Below are lines of data; restate word for word those running from the line containing "ATOM 320 O O" to the line containing "ATOM 335 C CA", inclusive, and no others.

•••••

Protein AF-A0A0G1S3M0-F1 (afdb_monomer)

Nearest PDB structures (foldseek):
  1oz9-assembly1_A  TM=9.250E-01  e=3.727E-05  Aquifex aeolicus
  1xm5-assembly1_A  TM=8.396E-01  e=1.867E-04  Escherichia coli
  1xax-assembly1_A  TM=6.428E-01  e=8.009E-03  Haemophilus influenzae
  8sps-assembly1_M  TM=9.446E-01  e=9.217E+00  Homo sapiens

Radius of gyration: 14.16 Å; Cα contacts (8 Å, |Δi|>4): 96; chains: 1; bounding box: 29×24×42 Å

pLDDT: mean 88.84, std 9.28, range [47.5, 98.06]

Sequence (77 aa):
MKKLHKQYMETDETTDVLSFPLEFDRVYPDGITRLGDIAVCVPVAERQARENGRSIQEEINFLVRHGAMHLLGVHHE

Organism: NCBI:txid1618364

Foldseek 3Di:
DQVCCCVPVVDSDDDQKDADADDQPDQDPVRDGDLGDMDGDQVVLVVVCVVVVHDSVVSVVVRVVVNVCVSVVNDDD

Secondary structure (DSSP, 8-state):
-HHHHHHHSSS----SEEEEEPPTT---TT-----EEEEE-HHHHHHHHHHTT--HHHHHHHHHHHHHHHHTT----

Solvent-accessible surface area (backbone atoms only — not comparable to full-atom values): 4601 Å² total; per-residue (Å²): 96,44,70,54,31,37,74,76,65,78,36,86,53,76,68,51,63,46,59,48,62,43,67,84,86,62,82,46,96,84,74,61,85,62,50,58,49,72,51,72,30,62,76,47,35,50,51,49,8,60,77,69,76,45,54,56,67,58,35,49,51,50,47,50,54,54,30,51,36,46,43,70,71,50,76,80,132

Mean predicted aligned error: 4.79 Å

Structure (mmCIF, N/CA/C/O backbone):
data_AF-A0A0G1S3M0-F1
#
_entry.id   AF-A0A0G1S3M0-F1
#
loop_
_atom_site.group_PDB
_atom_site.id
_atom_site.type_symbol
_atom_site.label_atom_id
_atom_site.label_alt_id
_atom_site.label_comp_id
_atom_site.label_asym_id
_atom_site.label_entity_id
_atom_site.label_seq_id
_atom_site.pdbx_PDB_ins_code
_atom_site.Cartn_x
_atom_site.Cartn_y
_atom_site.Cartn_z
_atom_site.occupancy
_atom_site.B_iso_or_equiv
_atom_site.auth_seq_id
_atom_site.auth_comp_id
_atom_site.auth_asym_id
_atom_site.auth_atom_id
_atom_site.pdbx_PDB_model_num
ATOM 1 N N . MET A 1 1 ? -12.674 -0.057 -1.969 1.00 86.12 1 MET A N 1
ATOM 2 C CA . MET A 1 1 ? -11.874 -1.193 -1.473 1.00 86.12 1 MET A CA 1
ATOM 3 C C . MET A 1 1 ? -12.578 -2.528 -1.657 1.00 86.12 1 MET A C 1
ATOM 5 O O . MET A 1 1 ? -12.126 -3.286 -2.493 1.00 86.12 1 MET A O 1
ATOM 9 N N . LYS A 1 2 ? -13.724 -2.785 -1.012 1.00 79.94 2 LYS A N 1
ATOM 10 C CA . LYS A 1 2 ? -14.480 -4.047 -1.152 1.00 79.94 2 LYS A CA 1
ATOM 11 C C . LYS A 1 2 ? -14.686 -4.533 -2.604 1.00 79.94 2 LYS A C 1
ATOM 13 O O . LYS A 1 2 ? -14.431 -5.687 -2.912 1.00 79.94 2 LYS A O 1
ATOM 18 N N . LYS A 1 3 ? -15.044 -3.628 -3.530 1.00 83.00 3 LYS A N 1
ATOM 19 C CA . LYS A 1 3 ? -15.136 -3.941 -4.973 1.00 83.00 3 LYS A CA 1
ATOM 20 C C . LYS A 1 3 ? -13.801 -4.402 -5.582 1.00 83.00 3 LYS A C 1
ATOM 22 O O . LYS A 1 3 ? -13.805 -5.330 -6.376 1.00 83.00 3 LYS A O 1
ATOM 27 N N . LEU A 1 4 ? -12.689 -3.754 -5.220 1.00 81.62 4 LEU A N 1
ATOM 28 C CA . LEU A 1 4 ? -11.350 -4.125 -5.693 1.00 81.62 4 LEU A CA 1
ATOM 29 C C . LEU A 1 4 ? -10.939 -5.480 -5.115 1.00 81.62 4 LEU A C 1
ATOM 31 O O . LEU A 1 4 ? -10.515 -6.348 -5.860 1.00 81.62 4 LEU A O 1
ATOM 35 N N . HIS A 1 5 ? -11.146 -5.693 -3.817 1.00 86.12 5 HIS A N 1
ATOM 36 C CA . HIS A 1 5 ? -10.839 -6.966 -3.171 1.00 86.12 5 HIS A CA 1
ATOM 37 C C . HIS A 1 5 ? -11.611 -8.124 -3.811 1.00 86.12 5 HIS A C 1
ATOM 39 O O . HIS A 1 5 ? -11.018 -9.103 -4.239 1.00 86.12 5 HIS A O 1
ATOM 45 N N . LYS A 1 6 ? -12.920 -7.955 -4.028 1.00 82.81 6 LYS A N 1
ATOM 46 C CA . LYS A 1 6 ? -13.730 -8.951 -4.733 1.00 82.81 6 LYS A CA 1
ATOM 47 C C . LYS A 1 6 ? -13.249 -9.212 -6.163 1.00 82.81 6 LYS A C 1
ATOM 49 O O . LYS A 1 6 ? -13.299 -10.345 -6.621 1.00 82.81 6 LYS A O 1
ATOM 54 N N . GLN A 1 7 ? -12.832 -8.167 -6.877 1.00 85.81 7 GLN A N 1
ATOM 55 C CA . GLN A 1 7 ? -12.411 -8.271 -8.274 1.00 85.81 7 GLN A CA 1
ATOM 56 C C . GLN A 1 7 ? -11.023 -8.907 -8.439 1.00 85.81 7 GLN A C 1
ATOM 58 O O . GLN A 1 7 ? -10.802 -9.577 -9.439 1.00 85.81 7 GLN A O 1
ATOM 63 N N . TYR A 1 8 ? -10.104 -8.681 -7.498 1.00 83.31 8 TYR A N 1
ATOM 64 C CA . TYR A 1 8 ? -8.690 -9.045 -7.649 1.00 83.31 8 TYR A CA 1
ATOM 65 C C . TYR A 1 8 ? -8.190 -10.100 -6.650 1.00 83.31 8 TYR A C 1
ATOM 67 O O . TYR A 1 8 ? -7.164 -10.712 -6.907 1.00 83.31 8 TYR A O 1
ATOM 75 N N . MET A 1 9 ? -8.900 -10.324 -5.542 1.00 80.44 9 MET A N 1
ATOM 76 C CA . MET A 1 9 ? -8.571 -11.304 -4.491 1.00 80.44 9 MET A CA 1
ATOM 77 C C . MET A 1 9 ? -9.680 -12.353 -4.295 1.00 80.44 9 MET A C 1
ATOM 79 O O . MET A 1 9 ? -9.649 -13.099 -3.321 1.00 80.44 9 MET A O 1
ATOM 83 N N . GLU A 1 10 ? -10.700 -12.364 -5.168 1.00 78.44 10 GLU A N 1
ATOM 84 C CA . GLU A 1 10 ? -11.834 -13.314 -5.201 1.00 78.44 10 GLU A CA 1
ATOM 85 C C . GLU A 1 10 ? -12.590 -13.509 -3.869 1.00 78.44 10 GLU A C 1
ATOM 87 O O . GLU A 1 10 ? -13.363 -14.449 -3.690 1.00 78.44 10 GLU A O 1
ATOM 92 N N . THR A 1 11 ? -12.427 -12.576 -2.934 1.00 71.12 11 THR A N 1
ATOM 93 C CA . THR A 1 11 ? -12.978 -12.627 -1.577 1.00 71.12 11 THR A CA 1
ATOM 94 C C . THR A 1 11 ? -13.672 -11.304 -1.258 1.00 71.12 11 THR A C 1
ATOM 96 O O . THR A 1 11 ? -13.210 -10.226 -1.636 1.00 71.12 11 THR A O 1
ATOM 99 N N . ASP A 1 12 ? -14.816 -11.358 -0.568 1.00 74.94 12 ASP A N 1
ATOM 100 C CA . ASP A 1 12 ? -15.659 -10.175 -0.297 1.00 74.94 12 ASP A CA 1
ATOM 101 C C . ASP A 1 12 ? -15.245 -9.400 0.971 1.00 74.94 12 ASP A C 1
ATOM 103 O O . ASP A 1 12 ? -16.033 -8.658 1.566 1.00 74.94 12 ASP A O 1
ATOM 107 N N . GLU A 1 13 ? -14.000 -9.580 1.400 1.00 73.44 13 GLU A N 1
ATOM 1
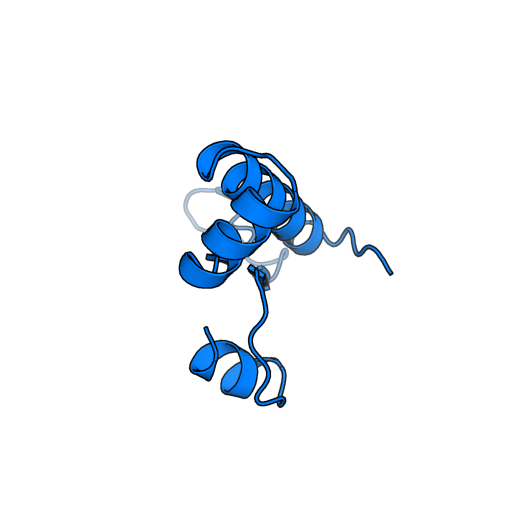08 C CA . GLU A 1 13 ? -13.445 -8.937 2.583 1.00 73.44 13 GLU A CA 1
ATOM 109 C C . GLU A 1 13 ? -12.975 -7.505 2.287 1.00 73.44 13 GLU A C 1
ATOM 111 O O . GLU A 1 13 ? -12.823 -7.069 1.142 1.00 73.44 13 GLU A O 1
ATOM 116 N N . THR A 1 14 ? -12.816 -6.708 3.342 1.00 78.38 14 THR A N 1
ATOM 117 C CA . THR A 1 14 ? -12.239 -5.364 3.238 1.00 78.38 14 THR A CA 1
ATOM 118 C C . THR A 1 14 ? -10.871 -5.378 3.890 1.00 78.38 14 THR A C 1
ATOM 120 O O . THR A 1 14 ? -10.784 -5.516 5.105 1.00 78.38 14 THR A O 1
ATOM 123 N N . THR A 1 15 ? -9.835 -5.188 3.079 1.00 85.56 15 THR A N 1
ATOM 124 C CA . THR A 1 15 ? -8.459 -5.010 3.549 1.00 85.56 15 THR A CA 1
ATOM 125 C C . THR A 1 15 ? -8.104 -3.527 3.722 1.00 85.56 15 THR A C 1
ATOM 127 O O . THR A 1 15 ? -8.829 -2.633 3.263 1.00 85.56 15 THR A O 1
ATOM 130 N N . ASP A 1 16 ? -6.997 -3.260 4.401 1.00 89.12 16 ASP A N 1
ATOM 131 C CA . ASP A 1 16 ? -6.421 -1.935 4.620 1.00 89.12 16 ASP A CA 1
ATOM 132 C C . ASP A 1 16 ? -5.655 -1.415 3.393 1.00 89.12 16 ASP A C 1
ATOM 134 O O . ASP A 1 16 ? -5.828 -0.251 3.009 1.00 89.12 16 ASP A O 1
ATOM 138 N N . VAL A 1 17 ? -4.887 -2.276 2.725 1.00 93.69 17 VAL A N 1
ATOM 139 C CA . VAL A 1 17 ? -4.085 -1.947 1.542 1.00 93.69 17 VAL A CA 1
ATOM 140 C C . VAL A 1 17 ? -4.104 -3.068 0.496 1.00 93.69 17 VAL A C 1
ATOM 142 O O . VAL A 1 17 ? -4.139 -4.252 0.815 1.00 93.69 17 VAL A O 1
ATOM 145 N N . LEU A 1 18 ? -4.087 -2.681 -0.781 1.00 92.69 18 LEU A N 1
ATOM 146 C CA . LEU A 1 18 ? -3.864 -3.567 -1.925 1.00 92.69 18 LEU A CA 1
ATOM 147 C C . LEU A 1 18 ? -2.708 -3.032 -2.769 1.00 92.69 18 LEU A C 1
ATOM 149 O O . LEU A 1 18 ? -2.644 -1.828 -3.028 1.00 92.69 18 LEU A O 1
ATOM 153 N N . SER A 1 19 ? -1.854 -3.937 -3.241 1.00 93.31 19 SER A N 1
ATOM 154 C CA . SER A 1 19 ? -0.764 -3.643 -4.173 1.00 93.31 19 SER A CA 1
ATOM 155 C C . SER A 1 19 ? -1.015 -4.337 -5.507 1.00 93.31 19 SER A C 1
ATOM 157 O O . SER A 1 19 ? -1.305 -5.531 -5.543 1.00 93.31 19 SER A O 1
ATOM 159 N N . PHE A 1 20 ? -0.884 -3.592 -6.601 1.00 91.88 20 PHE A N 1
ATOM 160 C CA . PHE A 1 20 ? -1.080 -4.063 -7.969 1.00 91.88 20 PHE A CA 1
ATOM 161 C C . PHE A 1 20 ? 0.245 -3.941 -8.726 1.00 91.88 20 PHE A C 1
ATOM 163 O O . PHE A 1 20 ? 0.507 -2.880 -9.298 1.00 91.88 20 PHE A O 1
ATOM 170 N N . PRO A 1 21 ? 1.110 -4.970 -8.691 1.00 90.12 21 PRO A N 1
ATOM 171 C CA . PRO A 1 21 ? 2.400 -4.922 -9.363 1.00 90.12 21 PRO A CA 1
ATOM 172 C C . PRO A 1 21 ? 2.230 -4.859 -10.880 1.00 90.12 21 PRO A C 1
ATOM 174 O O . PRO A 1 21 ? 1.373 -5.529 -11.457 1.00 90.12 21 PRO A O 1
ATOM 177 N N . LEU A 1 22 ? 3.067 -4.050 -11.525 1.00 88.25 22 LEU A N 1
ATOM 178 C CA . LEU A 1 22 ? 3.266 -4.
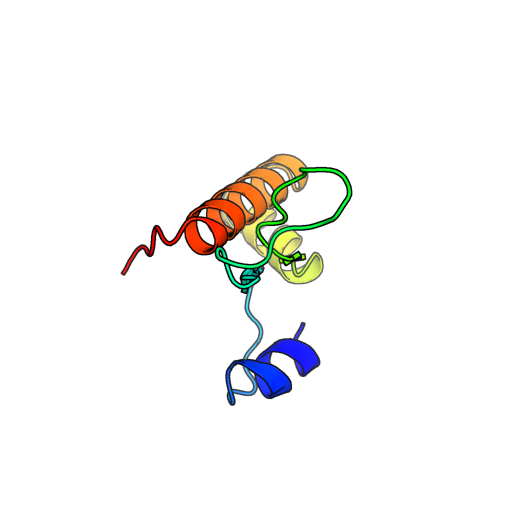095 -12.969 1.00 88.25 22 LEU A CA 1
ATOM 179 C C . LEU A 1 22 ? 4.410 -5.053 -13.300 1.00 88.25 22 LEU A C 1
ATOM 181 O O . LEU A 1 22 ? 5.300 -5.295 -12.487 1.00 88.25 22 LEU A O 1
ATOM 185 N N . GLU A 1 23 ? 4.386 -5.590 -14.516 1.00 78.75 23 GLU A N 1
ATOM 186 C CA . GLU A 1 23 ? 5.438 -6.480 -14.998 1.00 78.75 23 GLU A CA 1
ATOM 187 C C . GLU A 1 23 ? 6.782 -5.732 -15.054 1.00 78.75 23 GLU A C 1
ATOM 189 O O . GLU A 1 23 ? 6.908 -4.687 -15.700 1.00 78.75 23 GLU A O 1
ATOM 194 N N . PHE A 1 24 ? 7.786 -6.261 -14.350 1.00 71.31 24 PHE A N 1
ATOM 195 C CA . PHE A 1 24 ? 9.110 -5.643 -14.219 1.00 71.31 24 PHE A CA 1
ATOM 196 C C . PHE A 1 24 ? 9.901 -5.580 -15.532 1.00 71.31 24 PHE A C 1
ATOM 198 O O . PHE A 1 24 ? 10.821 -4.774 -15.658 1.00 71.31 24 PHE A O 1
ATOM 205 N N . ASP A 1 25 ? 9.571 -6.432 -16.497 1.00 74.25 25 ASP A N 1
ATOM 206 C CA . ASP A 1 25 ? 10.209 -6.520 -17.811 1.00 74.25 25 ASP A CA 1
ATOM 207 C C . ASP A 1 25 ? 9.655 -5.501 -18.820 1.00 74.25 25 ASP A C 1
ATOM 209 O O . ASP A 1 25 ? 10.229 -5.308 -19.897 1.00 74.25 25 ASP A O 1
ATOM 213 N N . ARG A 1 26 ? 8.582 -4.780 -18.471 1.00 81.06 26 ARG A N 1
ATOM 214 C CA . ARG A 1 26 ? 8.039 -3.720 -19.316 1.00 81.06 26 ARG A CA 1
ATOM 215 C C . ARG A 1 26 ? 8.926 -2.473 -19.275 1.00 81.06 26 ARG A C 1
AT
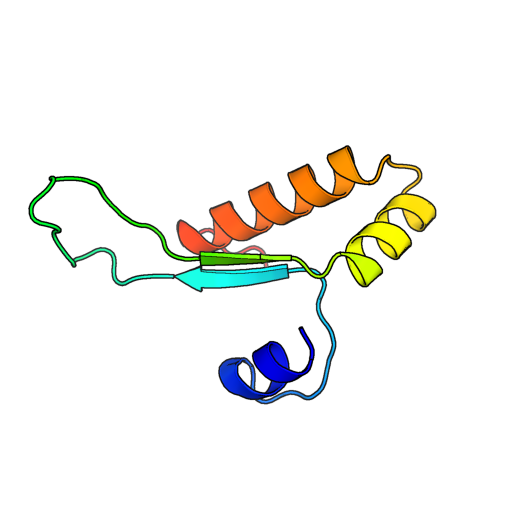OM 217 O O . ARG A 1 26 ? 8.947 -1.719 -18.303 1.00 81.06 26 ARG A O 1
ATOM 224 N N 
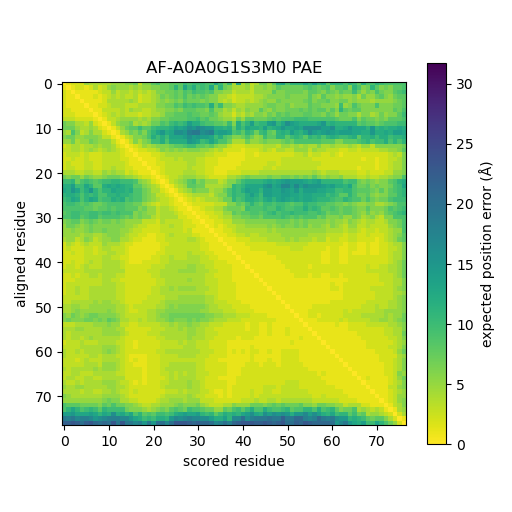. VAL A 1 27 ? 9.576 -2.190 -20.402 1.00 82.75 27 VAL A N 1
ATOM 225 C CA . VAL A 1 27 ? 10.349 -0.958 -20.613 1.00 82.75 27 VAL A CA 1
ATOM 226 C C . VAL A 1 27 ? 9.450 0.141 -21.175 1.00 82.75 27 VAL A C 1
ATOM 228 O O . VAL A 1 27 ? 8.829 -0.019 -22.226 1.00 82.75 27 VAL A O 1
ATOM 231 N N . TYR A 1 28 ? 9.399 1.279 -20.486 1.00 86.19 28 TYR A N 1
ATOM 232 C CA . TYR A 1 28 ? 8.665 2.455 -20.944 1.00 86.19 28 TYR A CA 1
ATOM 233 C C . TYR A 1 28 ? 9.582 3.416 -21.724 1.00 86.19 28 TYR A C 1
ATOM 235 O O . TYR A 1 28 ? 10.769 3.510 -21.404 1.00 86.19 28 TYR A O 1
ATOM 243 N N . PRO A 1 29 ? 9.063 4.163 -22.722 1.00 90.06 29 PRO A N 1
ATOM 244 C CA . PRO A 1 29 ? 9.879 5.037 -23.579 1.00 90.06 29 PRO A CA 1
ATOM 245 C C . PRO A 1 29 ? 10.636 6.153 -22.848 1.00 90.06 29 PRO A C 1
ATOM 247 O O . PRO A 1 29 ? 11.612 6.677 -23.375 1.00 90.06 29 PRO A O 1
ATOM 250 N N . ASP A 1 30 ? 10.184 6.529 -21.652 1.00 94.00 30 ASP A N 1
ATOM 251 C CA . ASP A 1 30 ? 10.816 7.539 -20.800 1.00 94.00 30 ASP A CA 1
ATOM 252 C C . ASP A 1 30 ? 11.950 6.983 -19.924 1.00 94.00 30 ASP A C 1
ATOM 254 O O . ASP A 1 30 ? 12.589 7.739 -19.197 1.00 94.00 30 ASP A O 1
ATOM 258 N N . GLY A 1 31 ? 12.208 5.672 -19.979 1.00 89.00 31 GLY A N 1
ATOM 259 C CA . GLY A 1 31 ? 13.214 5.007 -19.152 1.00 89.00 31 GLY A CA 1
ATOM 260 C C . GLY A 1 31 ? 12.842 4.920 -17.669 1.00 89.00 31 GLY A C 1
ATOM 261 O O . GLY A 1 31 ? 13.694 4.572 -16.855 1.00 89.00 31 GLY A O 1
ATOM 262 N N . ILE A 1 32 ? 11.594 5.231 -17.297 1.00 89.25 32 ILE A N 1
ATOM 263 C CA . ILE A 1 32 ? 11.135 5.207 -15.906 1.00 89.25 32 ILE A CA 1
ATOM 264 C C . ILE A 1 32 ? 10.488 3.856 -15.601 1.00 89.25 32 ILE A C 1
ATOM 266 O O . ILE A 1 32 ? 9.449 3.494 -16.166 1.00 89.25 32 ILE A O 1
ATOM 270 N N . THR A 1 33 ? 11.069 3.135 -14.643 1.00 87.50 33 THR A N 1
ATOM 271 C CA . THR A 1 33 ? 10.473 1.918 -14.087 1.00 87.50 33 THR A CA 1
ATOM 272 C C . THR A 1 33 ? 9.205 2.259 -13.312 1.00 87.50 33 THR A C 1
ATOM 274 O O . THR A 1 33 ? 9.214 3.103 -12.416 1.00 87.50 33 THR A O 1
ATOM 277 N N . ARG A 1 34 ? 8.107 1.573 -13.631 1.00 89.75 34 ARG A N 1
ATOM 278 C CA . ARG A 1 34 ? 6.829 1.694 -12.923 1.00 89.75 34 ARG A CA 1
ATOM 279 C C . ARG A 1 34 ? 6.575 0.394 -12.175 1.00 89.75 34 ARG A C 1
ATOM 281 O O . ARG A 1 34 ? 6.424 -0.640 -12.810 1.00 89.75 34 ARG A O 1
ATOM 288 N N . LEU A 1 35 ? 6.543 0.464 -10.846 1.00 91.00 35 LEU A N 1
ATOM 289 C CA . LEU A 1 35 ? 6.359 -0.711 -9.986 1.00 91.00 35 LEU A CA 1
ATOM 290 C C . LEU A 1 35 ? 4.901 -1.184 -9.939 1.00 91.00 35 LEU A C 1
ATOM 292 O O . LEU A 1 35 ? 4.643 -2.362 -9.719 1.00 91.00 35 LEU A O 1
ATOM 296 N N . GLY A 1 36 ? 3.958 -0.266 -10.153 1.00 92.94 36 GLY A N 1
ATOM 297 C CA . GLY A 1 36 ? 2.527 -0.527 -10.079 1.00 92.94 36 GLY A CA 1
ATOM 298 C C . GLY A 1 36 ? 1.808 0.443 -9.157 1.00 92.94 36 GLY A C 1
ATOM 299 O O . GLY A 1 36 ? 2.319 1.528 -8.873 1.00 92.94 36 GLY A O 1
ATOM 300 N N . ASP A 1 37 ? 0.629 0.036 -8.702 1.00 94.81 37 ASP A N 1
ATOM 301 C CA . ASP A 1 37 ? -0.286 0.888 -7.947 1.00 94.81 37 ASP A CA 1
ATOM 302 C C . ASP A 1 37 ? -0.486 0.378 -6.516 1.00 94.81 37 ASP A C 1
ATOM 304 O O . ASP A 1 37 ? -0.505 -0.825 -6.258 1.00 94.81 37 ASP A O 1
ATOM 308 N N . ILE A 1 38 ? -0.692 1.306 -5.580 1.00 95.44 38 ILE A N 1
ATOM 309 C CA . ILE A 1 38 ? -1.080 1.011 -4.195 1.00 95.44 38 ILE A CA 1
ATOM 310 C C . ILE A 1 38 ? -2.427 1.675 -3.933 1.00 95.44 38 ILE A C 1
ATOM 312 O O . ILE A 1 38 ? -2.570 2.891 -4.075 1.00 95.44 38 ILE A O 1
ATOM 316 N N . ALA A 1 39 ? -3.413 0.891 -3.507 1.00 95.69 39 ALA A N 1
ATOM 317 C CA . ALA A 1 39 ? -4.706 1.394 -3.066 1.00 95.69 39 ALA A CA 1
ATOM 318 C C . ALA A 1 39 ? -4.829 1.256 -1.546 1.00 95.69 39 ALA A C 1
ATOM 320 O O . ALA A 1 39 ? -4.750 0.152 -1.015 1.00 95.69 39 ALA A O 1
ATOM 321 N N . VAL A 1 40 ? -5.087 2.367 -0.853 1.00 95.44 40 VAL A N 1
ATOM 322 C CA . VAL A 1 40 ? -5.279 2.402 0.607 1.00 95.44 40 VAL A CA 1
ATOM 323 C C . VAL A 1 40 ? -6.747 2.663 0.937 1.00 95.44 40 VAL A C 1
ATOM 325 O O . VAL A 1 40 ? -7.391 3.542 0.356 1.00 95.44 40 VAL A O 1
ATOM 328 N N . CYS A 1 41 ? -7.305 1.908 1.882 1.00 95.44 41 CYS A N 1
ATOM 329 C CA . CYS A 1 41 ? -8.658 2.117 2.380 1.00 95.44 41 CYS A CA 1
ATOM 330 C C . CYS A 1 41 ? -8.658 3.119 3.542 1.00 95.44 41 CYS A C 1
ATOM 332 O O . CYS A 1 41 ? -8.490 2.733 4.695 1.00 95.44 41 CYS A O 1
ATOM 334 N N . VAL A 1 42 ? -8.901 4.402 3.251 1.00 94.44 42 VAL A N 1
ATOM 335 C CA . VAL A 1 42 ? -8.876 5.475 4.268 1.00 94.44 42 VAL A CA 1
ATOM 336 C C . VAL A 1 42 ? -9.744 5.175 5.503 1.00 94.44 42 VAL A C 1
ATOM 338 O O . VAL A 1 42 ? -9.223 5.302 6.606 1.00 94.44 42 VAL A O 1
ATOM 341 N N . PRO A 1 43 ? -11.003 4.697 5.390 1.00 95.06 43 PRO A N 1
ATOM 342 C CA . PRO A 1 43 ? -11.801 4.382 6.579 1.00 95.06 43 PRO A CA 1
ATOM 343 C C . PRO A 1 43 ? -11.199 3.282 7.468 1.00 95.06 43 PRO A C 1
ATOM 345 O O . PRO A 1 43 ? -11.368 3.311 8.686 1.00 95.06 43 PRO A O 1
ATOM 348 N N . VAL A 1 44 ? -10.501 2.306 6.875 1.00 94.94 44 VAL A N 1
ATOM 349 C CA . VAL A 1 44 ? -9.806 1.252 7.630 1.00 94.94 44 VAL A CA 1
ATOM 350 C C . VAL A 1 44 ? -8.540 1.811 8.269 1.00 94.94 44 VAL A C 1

•••••

» ANSWER TO THE PROBLEM
ATOM 320 O O . ALA A 1 39 ? -4.750 0.152 -1.015 1.00 95.69 39 ALA A O 1
ATOM 321 N N . VAL A 1 40 ? -5.087 2.367 -0.853 1.00 95.44 40 VAL A N 1
ATOM 322 C CA . VAL A 1 40 ? -5.279 2.402 0.607 1.00 95.44 40 VAL A CA 1
ATOM 323 C C . VAL A 1 40 ? -6.747 2.663 0.937 1.00 95.44 40 VAL A C 1
ATOM 325 O O . VAL A 1 40 ? -7.391 3.542 0.356 1.00 95.44 40 VAL A O 1
ATOM 328 N N . CYS A 1 41 ? -7.305 1.908 1.882 1.00 95.44 41 CYS A N 1
ATOM 329 C CA . CYS A 1 41 ? -8.658 2.117 2.380 1.00 95.44 41 CYS A CA 1
ATOM 330 C C . CYS A 1 41 ? -8.658 3.119 3.542 1.00 95.44 41 CYS A C 1
ATOM 332 O O . CYS A 1 41 ? -8.490 2.733 4.695 1.00 95.44 41 CYS A O 1
ATOM 334 N N . VAL A 1 42 ? -8.901 4.402 3.251 1.00 94.44 42 VAL A N 1
ATOM 335 C CA . VAL A 1 42 ? -8.876 5.475 4.268 1.00 94.44 42 VAL A CA 1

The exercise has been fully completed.